Submitted March 21, 2006
Accepted May 31, 2006
Gene transfer of cytidine deaminase protects myelopoiesis from cytidine analogs in an in vivo murine transplant model
Ina Rattmann, Veronika Kleff, Ursula R Sorg, Walter Bardenheuer, Annette Brueckner, Ralf A Hilger, Bertram Opalka, Siegfried Seeber, Michael Flasshove, and Thomas Moritz*
Dept. of Internal Medicine, West German Cancer Center, University of Duisburg-Essen Medical School
* Corresponding author; email: thomas.moritz{at}uni-essen.de.

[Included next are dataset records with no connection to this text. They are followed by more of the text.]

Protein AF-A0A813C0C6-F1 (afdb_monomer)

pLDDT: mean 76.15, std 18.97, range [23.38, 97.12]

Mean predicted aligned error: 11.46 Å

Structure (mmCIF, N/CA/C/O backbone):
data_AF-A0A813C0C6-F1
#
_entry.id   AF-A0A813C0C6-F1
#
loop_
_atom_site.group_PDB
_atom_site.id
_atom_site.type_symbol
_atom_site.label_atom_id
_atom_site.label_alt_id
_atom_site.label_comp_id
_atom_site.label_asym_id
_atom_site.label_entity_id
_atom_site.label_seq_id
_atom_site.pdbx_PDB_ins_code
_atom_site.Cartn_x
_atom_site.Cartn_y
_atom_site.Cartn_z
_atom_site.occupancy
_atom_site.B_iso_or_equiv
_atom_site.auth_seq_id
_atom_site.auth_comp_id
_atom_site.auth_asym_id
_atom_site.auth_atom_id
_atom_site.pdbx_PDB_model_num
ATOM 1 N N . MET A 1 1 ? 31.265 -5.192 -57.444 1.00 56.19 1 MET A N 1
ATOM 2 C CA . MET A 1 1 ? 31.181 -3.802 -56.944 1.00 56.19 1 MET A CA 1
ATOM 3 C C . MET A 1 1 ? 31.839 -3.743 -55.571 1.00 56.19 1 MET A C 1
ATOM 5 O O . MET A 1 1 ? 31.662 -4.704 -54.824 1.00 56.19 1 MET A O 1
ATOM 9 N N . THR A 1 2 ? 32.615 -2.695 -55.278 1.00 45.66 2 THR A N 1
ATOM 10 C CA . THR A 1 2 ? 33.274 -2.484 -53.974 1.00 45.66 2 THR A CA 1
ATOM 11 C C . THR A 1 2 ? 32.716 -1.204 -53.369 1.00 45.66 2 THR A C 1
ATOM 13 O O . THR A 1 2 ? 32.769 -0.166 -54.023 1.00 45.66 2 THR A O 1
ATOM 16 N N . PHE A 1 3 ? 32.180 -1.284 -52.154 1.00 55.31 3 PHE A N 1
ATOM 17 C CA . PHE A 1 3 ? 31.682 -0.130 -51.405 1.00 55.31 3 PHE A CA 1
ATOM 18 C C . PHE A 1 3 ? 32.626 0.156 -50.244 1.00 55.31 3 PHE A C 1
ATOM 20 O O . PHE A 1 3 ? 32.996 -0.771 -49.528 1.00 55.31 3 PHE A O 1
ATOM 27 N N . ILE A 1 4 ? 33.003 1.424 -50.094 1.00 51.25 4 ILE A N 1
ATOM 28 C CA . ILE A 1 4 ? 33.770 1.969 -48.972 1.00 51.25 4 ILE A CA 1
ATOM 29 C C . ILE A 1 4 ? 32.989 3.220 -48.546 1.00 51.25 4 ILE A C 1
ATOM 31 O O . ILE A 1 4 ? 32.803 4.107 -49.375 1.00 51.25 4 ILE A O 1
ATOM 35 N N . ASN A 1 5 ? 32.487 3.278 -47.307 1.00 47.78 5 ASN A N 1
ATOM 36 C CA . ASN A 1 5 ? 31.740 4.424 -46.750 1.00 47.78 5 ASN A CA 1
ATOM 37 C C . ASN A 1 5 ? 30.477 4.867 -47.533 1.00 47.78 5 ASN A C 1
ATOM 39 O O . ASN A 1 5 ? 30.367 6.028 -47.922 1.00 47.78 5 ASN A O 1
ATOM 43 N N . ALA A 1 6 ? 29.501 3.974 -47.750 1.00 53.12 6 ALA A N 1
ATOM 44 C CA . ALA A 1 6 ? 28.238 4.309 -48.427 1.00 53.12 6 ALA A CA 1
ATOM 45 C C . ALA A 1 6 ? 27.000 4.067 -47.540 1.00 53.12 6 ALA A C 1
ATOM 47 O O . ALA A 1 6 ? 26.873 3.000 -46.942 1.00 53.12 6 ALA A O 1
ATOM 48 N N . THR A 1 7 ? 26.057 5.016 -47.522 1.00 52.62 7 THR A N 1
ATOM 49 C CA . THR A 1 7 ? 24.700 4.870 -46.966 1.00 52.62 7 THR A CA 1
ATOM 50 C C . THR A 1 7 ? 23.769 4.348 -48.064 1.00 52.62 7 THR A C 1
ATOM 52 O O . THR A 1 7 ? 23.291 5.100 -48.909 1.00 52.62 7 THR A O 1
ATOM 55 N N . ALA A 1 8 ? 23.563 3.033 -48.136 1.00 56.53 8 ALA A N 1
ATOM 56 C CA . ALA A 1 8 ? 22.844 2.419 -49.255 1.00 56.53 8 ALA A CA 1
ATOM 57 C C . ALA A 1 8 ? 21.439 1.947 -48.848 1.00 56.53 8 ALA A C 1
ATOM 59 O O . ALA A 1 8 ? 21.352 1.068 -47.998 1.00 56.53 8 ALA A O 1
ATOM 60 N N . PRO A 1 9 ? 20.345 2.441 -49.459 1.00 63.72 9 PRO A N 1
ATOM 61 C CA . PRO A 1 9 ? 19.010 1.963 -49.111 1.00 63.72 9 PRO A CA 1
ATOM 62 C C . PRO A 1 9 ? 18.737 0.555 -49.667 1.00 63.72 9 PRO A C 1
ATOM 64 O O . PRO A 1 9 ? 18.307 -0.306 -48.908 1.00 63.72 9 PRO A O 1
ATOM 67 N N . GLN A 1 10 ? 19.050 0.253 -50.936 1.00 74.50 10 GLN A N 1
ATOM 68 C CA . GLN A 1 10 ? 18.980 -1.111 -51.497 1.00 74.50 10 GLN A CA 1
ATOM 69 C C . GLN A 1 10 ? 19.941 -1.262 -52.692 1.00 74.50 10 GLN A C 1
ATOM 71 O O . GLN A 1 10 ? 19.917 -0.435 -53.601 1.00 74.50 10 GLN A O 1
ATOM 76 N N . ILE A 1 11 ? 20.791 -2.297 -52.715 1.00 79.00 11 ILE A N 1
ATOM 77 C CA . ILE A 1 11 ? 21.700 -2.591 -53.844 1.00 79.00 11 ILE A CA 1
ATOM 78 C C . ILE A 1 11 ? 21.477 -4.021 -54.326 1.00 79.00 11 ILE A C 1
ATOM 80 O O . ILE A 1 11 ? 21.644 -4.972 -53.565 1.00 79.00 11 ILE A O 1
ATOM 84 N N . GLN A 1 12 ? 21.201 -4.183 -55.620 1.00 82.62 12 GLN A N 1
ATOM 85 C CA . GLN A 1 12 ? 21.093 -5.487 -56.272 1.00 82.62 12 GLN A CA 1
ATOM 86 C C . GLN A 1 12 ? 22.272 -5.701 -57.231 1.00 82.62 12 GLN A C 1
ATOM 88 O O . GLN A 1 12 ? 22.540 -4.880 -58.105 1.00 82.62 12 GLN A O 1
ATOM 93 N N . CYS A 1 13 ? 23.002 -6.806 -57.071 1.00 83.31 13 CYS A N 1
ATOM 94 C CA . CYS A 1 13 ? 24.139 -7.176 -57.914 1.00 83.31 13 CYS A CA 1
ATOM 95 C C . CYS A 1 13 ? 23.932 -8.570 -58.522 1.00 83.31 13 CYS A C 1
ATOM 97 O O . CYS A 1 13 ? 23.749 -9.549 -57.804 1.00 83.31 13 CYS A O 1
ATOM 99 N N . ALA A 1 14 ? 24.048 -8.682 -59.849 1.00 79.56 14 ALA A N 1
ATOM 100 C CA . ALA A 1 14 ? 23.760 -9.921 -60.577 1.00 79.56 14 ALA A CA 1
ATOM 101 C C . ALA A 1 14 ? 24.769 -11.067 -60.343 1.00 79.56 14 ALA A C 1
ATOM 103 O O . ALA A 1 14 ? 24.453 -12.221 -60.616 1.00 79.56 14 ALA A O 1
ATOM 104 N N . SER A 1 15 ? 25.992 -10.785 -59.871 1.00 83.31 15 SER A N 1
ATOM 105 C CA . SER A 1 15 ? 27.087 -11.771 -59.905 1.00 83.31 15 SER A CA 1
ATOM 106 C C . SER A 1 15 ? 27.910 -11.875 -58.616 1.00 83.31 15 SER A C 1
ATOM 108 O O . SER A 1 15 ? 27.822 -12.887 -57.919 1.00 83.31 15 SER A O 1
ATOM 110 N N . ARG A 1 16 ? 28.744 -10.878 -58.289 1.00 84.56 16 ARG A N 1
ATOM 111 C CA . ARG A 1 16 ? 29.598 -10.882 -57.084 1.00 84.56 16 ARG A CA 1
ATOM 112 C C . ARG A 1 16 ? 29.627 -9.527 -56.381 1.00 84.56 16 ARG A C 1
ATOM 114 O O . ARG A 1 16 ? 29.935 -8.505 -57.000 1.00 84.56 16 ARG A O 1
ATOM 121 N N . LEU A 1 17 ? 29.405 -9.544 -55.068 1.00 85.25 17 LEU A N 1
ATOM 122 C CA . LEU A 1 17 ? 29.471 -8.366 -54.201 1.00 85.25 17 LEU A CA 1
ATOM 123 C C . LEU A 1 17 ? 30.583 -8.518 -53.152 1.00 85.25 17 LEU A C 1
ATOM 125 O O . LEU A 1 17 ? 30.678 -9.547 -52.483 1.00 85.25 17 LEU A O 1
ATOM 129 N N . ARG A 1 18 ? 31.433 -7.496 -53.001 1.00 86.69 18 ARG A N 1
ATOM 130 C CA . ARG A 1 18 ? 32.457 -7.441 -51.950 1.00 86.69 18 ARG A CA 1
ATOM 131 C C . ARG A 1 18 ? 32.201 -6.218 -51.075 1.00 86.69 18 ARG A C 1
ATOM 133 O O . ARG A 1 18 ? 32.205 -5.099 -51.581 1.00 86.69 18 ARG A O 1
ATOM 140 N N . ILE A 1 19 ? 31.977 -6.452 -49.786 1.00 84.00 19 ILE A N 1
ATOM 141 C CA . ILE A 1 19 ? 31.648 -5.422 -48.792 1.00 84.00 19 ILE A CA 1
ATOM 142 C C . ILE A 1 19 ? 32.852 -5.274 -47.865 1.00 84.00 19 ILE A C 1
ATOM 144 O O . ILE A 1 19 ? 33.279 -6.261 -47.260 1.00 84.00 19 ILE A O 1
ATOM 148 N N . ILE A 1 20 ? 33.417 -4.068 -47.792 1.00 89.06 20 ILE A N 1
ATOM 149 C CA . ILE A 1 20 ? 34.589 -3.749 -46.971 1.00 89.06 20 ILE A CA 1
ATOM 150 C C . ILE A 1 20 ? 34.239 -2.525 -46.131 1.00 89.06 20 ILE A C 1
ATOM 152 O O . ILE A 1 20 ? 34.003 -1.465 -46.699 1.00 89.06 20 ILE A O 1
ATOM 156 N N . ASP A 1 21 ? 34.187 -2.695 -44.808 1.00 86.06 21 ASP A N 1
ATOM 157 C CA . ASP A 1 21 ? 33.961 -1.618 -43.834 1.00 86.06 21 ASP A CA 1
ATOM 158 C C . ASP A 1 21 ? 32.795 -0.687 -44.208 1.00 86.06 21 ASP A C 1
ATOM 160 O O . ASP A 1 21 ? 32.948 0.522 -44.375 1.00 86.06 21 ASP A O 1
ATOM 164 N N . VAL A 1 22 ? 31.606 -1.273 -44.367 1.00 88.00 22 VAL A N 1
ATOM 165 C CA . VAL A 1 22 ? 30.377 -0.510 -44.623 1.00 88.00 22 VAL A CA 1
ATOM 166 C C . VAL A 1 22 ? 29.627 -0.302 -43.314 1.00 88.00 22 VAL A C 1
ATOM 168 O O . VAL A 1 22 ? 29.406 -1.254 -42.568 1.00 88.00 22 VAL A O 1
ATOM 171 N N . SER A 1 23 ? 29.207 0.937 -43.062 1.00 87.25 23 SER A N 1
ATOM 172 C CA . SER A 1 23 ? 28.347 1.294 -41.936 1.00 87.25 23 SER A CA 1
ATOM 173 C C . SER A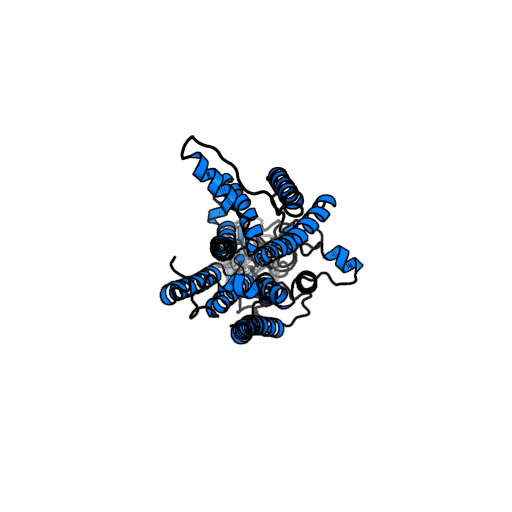 1 23 ? 26.987 1.757 -42.445 1.00 87.25 23 SER A C 1
ATOM 175 O O . SER A 1 23 ? 26.916 2.642 -43.299 1.00 87.25 23 SER A O 1
ATOM 177 N N . VAL A 1 24 ? 25.915 1.146 -41.946 1.00 86.31 24 VAL A N 1
ATOM 178 C CA . VAL A 1 24 ? 24.534 1.491 -42.297 1.00 86.31 24 VAL A CA 1
ATOM 179 C C . VAL A 1 24 ? 23.937 2.325 -41.179 1.00 86.31 24 VAL A C 1
ATOM 181 O O . VAL A 1 24 ? 23.741 1.802 -40.088 1.00 86.31 24 VAL A O 1
ATOM 184 N N . THR A 1 25 ? 23.595 3.582 -41.466 1.00 83.00 25 THR A N 1
ATOM 185 C CA . THR A 1 25 ? 23.006 4.516 -40.496 1.00 83.00 25 THR A CA 1
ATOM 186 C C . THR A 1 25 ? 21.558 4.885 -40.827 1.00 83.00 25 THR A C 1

Hematopoietic stem cell gene transfer of the drug resistance gene cytidine deaminase (CDD) protecting cells from the cytotoxic cytidine analogs cytarabine and gemcitabine was investigated in a murine transplant model. Following transplantation of CDD-transduced cells and cytarabine application (500 mg/kg; d 1-4; i.p.) significant myeloprotection was demonstrated with nadir counts of peripheral blood granulocytes and thrombocytes of 2.9 ± 0.6 /nl vs 0.7 ± 0.1 /nl (p = .0016) and 509 ± 147 /nl versus 80 ± 9 /nl (p = .008) respectively (CDD vs control). Protection also was observed from otherwise lethal gemcitabine treatment (250 mg/kg; d 1-3). Stable levels of gene-marked cells in primary and secondary recipients were demonstrated for up to 9 months, and while CDD overexpression clearly reduced B and T lymphocytes numbers, no major toxicity was observed in the myeloid compartment. Despite the profound myeloprotective properties, however, CDD overexpression did not allow for pharmacologic enrichment of transduced hematopoiesis in our model. Thus, in summary, our data establish CDD as a drug resistance gene highly suitable for myeloprotective purposes, which, given the lack of selection observed in our hands, might best be used in combination with selectable drug resistance genes such as MGMTP140K or MDR-1.